The comments from prominent Republicans follow revelations that Sessions met with the Russian ambassador during election season. Under oath in front of the Senate Judiciary Committee for his confirmation hearing in January, Sessions had said that he had not met with any Russian officials.
Senate Minority Leader Charles Schumer, D-N.Y., joined growing Democratic calls for Sessions to either resign or at least recuse himself from any investigations into Russia's meddling in U.S. elections.
"Attorney General Sessions cannot possibly lead an investigation into Russian interference in our elections or come anywhere near it. With these revelations, he may indeed become the subject of it," Schumer told reporters. "Better for the country if he resigns, but let's get an investigation going."
Because the Department of Justice should be above reproach, for the good of the country, the Attorney General should resign.
為了避免任何文本過多的文本,您只想包含不會與其他頁面重疊的頁面。
要估計目標文件與某些源文件的重疊的數量,請使用此功能:
lazynlp.estimate_overlap(source_files, target_files, gran='word', n=8, capacity=10000, error_rate=1e-5, header=0, interval=100000)

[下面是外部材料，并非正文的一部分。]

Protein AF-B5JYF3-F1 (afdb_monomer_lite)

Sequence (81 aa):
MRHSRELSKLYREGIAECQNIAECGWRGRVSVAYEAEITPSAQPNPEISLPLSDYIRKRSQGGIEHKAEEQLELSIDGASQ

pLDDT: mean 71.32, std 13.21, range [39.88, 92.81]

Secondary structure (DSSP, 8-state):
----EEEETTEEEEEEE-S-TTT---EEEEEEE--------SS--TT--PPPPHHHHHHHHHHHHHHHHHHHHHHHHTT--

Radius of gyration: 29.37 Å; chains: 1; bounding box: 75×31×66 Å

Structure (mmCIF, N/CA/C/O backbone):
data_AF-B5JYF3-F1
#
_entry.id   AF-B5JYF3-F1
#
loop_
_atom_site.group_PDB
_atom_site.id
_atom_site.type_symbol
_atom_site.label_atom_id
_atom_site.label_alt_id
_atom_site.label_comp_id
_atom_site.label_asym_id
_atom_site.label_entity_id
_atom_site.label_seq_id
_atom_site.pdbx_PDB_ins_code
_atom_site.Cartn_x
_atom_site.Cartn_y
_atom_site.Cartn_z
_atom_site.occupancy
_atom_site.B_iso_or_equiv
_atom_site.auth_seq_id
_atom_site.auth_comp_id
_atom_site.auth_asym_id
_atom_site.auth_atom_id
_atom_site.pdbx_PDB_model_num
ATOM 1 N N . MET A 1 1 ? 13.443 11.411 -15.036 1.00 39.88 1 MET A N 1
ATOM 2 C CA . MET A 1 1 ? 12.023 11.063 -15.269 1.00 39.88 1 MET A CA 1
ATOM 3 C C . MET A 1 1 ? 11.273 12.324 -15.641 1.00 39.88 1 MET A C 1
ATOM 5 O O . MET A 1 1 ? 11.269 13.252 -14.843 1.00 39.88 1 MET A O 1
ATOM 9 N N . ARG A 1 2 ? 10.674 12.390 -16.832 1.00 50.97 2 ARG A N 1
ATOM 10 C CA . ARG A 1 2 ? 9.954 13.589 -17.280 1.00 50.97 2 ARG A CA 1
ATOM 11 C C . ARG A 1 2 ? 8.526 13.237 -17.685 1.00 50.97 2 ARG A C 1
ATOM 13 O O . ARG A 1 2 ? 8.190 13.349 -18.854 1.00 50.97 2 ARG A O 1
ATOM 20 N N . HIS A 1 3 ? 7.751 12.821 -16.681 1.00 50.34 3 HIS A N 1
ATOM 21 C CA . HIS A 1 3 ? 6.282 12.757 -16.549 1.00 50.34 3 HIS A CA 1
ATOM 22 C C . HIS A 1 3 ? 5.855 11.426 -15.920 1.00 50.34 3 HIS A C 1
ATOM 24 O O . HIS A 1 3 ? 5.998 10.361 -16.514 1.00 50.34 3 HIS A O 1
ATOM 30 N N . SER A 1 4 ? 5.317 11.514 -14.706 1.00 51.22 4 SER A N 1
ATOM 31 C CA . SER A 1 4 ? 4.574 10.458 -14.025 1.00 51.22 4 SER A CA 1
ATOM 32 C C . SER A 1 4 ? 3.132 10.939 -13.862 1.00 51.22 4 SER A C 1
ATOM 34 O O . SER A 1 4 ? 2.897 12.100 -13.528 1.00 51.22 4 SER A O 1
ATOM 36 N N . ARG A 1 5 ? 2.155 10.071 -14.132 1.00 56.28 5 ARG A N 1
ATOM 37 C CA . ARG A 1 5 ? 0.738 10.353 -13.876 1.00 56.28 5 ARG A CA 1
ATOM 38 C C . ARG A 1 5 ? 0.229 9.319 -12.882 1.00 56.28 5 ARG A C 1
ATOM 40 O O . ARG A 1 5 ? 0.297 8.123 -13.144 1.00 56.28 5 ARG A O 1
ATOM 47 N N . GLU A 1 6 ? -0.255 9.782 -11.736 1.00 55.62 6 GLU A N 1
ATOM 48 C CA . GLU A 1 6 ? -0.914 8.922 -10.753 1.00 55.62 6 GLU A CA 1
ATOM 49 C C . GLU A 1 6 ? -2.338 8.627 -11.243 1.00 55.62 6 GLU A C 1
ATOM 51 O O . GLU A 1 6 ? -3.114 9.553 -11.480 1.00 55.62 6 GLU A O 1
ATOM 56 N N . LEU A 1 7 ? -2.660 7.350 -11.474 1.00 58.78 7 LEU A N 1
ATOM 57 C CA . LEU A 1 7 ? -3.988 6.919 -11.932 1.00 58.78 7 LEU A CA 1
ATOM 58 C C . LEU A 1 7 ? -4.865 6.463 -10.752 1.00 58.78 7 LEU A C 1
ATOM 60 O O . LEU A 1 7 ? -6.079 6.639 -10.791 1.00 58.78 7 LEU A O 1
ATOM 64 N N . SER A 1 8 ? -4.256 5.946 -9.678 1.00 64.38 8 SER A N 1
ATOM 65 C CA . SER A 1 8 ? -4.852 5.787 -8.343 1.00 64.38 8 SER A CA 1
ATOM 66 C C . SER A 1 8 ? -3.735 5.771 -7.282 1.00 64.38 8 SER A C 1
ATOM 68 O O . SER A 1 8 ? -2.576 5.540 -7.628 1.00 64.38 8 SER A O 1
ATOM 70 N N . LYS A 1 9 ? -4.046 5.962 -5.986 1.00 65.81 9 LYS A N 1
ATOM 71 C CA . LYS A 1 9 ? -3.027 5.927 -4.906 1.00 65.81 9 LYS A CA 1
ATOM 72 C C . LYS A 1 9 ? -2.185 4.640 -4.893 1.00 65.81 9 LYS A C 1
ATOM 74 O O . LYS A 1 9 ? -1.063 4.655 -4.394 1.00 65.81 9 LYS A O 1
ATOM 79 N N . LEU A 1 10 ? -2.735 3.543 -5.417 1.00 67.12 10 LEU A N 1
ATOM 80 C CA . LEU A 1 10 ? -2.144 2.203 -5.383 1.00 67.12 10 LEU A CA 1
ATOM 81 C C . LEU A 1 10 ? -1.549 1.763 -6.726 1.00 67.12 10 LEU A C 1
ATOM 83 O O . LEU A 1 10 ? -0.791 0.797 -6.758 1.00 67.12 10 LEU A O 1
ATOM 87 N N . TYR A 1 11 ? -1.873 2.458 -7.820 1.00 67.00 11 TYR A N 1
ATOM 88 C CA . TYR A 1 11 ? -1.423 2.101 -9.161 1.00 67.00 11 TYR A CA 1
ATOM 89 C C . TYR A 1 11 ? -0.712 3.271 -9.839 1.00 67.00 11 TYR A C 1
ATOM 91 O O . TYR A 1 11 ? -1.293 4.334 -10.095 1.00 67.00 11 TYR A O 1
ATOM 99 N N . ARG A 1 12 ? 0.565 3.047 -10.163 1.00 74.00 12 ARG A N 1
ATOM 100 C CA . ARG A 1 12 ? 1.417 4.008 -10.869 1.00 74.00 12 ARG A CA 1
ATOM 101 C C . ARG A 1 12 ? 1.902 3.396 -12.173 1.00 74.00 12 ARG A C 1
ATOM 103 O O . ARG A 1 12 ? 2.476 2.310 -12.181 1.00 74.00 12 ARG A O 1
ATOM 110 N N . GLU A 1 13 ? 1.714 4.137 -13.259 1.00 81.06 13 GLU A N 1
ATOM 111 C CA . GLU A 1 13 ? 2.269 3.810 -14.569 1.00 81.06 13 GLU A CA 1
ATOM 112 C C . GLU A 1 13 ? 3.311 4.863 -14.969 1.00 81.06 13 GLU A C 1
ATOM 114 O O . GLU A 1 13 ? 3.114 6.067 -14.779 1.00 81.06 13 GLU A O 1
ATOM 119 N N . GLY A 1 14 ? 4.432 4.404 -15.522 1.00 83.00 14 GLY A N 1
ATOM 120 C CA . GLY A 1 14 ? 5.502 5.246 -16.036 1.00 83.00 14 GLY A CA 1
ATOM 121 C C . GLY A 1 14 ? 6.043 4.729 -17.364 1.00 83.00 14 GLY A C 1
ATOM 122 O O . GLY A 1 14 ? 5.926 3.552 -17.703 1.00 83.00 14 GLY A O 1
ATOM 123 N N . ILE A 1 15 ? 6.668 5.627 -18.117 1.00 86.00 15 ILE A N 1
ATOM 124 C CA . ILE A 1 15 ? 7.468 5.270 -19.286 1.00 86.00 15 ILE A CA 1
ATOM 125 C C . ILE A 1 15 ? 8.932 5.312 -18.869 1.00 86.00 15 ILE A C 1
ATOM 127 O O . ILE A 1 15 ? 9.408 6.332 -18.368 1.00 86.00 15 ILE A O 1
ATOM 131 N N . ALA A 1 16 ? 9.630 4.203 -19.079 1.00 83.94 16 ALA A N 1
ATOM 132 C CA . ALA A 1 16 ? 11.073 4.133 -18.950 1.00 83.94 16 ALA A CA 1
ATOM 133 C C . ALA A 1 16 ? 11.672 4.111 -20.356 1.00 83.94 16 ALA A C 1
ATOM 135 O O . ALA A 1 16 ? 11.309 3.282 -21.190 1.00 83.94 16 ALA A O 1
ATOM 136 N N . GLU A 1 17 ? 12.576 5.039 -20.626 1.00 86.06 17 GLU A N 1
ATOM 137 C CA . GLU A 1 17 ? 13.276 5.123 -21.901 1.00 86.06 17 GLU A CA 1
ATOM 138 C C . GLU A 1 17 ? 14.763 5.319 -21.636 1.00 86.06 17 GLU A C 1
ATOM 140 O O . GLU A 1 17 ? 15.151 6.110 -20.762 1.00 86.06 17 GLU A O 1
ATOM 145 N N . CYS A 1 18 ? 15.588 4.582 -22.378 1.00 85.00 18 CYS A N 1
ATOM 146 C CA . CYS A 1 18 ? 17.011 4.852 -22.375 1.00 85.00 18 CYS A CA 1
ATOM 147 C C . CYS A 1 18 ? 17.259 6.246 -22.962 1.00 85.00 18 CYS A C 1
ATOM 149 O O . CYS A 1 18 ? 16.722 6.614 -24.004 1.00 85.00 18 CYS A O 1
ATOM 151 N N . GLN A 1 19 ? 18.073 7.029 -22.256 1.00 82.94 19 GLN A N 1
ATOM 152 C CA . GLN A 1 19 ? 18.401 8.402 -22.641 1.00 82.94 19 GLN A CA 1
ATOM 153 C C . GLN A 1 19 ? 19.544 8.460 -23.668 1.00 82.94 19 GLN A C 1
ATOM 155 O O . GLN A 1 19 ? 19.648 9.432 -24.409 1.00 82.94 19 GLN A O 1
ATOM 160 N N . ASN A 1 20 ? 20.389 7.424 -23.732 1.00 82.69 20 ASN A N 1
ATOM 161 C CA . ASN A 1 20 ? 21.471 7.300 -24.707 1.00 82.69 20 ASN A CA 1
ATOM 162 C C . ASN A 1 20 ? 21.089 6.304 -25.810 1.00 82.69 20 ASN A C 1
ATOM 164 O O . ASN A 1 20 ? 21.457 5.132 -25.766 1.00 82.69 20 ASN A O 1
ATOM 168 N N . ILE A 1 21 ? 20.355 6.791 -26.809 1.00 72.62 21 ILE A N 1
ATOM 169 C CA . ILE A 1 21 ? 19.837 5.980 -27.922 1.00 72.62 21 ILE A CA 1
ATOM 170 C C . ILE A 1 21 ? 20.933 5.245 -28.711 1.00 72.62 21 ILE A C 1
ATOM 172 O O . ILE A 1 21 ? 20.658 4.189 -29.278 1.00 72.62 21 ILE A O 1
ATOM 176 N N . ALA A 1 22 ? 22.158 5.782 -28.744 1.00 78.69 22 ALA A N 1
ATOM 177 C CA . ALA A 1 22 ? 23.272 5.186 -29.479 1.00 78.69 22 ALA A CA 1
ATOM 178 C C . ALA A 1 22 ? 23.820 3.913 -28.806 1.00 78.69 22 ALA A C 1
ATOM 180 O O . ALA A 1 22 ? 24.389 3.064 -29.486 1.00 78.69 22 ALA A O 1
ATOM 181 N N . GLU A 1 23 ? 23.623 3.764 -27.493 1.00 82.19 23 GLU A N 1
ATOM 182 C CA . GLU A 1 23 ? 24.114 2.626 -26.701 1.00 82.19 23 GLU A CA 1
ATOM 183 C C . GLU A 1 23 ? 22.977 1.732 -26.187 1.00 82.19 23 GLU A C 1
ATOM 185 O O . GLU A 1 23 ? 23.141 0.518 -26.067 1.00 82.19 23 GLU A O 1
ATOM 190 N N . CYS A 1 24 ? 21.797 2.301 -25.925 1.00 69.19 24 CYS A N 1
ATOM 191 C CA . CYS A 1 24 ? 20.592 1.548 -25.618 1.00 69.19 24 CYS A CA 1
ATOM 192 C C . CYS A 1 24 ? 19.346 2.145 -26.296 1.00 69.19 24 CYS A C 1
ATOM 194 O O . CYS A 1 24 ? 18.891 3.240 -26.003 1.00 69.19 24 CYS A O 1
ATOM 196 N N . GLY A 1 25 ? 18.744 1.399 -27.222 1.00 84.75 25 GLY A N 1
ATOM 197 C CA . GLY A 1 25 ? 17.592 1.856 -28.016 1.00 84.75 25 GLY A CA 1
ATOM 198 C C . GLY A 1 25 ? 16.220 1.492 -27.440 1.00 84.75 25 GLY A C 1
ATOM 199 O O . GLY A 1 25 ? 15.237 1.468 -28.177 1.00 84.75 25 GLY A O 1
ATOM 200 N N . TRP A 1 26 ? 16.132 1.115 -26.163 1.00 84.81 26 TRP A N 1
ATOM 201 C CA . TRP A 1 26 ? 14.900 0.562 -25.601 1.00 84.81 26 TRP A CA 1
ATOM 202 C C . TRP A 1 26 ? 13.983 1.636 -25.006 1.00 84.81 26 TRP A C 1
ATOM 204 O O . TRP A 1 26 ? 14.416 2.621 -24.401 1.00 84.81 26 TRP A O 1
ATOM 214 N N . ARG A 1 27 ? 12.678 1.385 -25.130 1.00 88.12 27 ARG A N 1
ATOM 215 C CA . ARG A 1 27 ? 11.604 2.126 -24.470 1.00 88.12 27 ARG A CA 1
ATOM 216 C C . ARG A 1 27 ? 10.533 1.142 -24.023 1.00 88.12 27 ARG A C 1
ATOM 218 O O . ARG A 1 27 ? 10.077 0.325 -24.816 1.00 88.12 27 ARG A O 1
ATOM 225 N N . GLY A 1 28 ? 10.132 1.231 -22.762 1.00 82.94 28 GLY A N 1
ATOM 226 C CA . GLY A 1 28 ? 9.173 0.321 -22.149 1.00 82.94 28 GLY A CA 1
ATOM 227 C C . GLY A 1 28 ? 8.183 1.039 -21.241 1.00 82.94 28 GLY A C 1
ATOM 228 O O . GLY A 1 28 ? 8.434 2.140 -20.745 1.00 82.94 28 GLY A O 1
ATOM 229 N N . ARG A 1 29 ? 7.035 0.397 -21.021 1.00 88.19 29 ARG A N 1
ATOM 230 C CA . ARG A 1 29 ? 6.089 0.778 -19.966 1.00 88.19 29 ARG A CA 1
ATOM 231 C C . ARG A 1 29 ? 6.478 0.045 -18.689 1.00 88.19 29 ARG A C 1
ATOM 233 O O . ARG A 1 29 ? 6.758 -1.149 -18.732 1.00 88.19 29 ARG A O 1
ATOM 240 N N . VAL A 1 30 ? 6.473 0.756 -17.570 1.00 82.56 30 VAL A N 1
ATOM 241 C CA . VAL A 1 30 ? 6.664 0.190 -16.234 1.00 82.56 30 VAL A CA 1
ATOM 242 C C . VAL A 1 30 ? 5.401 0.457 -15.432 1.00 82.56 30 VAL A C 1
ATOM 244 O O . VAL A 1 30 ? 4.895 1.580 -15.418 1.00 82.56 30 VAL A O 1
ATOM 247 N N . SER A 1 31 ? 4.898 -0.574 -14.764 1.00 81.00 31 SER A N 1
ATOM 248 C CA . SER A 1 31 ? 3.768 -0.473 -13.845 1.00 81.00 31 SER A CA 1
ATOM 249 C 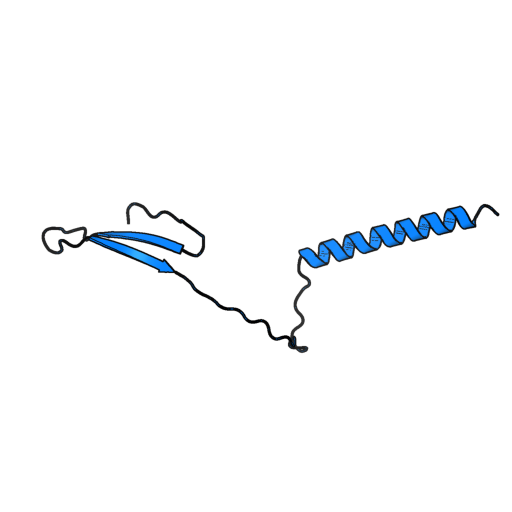C . SER A 1 31 ? 4.177 -1.002 -12.476 1.00 81.00 31 SER A C 1
ATOM 251 O O . SER A 1 31 ? 4.967 -1.940 -12.375 1.00 81.00 31 SER A O 1
ATOM 253 N N . VAL A 1 32 ? 3.676 -0.357 -11.426 1.00 79.25 32 VAL A N 1
ATOM 254 C CA . VAL A 1 32 ? 3.847 -0.795 -10.038 1.00 79.25 32 VAL A CA 1
ATOM 255 C C . VAL A 1 32 ? 2.463 -0.882 -9.413 1.00 79.25 32 VAL A C 1
ATOM 257 O O . VAL A 1 32 ? 1.710 0.097 -9.443 1.00 79.25 3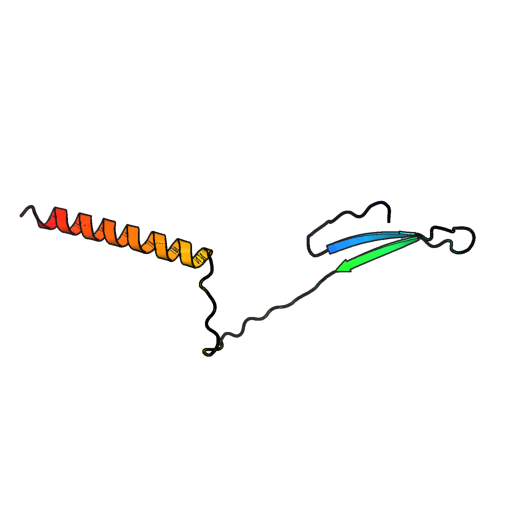2 VAL A O 1
ATOM 260 N N . ALA A 1 33 ? 2.145 -2.049 -8.856 1.00 77.50 33 ALA A N 1
ATOM 261 C CA . ALA A 1 33 ? 0.897 -2.330 -8.162 1.00 77.50 33 ALA A CA 1
ATOM 262 C C . ALA A 1 33 ? 1.198 -2.883 -6.765 1.00 77.50 33 ALA A C 1
ATOM 264 O O . ALA A 1 33 ? 2.078 -3.728 -6.603 1.00 77.50 33 ALA A O 1
ATOM 265 N N . TYR A 1 34 ? 0.467 -2.387 -5.768 1.00 75.88 34 TYR A N 1
ATOM 266 C CA . TYR A 1 34 ? 0.473 -2.928 -4.412 1.00 75.88 34 TYR A CA 1
ATOM 267 C C . TYR A 1 34 ? -0.842 -3.658 -4.162 1.00 75.88 34 TYR A C 1
ATOM 269 O O . TYR A 1 34 ? -1.905 -3.035 -4.157 1.00 75.88 34 TYR A O 1
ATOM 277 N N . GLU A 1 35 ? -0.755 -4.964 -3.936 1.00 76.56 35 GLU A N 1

gran是代幣的顆粒:“ char”或“ word”級別。
n是n-gram。
capacity和error_rate適用於使用的bloomfilter。
header :要跳過的每個文件的行數。這是因為以我們的格式,第一行是URL
要估計目標文件與現有bloomfilter的重疊的數量,請使用此功能:
lazynlp.estimate_overlap_bf(bf, target_file, gran='word', n=8, header=0)
如果給出文件列表,例如清潔網頁,以濾除所有包含超過其他文件threshold重疊的文件,請使用此功能:
lazynlp.filter_files(files, threshold=0.5, gran='word', n=8, capacity=100000000, error_rate=1e-7, header=0, interval=1000000)

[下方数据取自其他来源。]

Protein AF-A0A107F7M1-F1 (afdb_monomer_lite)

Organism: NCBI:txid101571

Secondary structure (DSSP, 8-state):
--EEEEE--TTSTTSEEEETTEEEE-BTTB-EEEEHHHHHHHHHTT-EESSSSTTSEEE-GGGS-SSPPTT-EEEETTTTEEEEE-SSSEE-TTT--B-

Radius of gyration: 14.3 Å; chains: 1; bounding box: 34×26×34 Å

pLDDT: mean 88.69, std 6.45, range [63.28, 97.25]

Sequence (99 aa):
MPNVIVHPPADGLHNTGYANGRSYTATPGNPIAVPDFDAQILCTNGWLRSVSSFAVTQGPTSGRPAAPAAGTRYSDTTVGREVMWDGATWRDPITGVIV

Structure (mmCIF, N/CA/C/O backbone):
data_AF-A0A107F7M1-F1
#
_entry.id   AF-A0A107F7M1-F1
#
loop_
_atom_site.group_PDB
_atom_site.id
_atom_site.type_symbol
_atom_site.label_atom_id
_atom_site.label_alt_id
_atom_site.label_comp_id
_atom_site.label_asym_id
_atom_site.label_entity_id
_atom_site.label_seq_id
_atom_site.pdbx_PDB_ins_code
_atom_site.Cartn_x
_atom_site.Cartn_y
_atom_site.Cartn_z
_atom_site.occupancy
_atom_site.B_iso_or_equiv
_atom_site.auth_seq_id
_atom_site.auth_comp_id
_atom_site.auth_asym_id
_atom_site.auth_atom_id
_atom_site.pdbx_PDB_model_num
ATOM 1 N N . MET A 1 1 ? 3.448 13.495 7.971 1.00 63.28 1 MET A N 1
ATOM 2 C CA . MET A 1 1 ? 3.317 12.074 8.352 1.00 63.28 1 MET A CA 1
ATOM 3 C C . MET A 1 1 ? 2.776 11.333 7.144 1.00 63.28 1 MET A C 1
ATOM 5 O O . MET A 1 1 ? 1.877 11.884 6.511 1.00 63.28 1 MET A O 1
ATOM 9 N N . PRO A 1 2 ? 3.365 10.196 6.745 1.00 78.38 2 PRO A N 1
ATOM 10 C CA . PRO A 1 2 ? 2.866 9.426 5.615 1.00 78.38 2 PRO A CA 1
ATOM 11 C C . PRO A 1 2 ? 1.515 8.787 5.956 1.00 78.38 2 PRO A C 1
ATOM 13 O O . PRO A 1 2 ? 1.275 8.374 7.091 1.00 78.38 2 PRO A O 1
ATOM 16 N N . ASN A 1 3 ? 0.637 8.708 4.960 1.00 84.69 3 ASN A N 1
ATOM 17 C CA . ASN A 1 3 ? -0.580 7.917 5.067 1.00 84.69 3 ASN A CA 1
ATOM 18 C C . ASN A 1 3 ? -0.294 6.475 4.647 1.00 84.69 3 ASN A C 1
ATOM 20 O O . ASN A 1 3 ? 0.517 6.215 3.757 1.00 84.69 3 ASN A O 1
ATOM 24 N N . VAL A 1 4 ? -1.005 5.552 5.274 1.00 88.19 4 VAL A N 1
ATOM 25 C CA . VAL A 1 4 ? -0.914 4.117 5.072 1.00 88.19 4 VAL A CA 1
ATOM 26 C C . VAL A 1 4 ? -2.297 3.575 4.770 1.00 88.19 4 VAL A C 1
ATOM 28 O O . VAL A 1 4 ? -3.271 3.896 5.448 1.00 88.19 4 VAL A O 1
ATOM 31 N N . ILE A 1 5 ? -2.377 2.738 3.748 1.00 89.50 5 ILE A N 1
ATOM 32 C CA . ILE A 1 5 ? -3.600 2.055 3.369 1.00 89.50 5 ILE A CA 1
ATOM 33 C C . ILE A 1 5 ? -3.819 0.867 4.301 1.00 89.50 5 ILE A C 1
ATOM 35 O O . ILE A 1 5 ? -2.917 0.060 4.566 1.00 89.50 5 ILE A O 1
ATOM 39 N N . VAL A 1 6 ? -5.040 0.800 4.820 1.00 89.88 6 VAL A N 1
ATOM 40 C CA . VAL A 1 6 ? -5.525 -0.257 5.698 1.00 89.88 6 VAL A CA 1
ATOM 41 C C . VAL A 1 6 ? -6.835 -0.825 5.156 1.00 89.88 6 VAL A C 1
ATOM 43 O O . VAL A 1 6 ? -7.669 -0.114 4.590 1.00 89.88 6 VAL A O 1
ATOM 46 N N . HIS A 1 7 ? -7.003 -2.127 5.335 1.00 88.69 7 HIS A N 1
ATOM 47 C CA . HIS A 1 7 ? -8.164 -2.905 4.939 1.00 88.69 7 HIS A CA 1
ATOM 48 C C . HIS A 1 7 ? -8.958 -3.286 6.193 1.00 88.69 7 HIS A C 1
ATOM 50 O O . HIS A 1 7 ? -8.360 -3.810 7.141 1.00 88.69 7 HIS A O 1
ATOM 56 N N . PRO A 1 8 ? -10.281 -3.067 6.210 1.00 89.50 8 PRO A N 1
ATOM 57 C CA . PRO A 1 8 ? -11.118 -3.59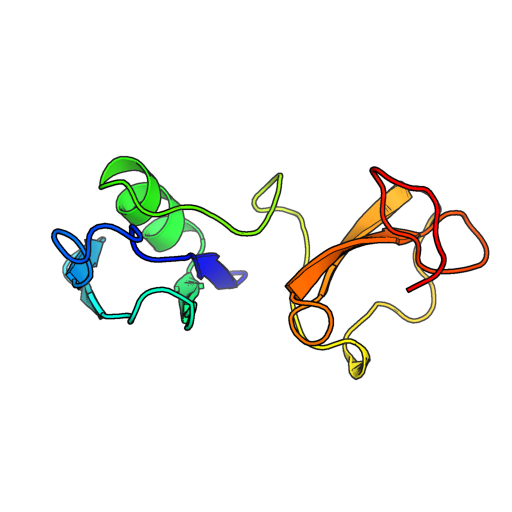8 7.273 1.00 89.50 8 PRO A CA 1
ATOM 58 C C . PRO A 1 8 ? -11.162 -5.133 7.186 1.00 89.50 8 PRO A C 1
ATOM 60 O O . PRO A 1 8 ? -11.001 -5.693 6.091 1.00 89.50 8 PRO A O 1
ATOM 63 N N . PRO A 1 9 ? -11.399 -5.832 8.306 1.00 83.94 9 PRO A N 1
ATOM 64 C CA . PRO A 1 9 ? -11.611 -7.275 8.303 1.00 83.94 9 PRO A CA 1
ATOM 65 C C . PRO A 1 9 ? -12.739 -7.695 7.360 1.00 83.94 9 PRO A C 1
ATOM 67 O O . PRO A 1 9 ? -13.807 -7.087 7.331 1.00 83.94 9 PRO A O 1
ATOM 70 N N . ALA A 1 10 ? -12.513 -8.765 6.595 1.00 81.56 10 ALA A N 1
ATOM 71 C CA . ALA A 1 10 ? -13.483 -9.253 5.613 1.00 81.56 10 ALA A CA 1
ATOM 72 C C . ALA A 1 10 ? -14.746 -9.872 6.241 1.00 81.56 10 ALA A C 1
ATOM 74 O O . ALA A 1 10 ? -15.724 -10.100 5.534 1.00 81.56 10 ALA A O 1
ATOM 75 N N . ASP A 1 11 ? -14.735 -10.122 7.554 1.00 79.44 11 ASP A N 1
ATOM 76 C CA . ASP A 1 11 ? -15.876 -10.640 8.318 1.00 79.44 11 ASP A CA 1
ATOM 77 C C . ASP A 1 11 ? -16.999 -9.606 8.524 1.00 79.44 11 ASP A C 1
ATOM 79 O O . ASP A 1 11 ? -18.102 -9.964 8.932 1.00 79.44 11 ASP A O 1
ATOM 83 N N . GLY A 1 12 ? -16.736 -8.327 8.236 1.00 70.94 12 GLY A N 1
ATOM 84 C CA . GLY A 1 12 ? -17.693 -7.236 8.385 1.00 70.94 12 GLY A CA 1
ATOM 85 C C . GLY A 1 12 ? -17.983 -6.819 9.832 1.00 70.94 12 GLY A C 1
ATOM 86 O O . GLY A 1 12 ? -18.701 -5.840 10.039 1.00 70.94 12 GLY A O 1
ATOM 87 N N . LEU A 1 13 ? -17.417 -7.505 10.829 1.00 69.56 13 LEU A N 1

所有被視為重複的文件的名稱存儲在dupped_files.list中
數據集使用的所有文件的名稱存儲在clean_files.list中
1GB的文本約為1B字符。英文單詞平均具有4.5個字符,或5.5個字符,包括空格。因此,1GB的文字約為1.81億個單詞。
當我並行運行30個腳本時,花費了3個小時才能下載並清潔1GB的純文本。因此,要獲得50GB的純文本需要5天。
OpenAI數據集具有40GB,我估計其中包含約7-8億個單詞。如果您從良好的Reddit URL和Gutenberg書籍中下載所有網頁,則應該擁有一個比OpenAI的WebText更大的數據集。
Openai在他們的GPT-2論文中,因為擔心重疊而不包括Wikipedia文章。您可以選擇使用lazynlp.estimate_overlap_bf(bf, target_file, gran='word', n=8 。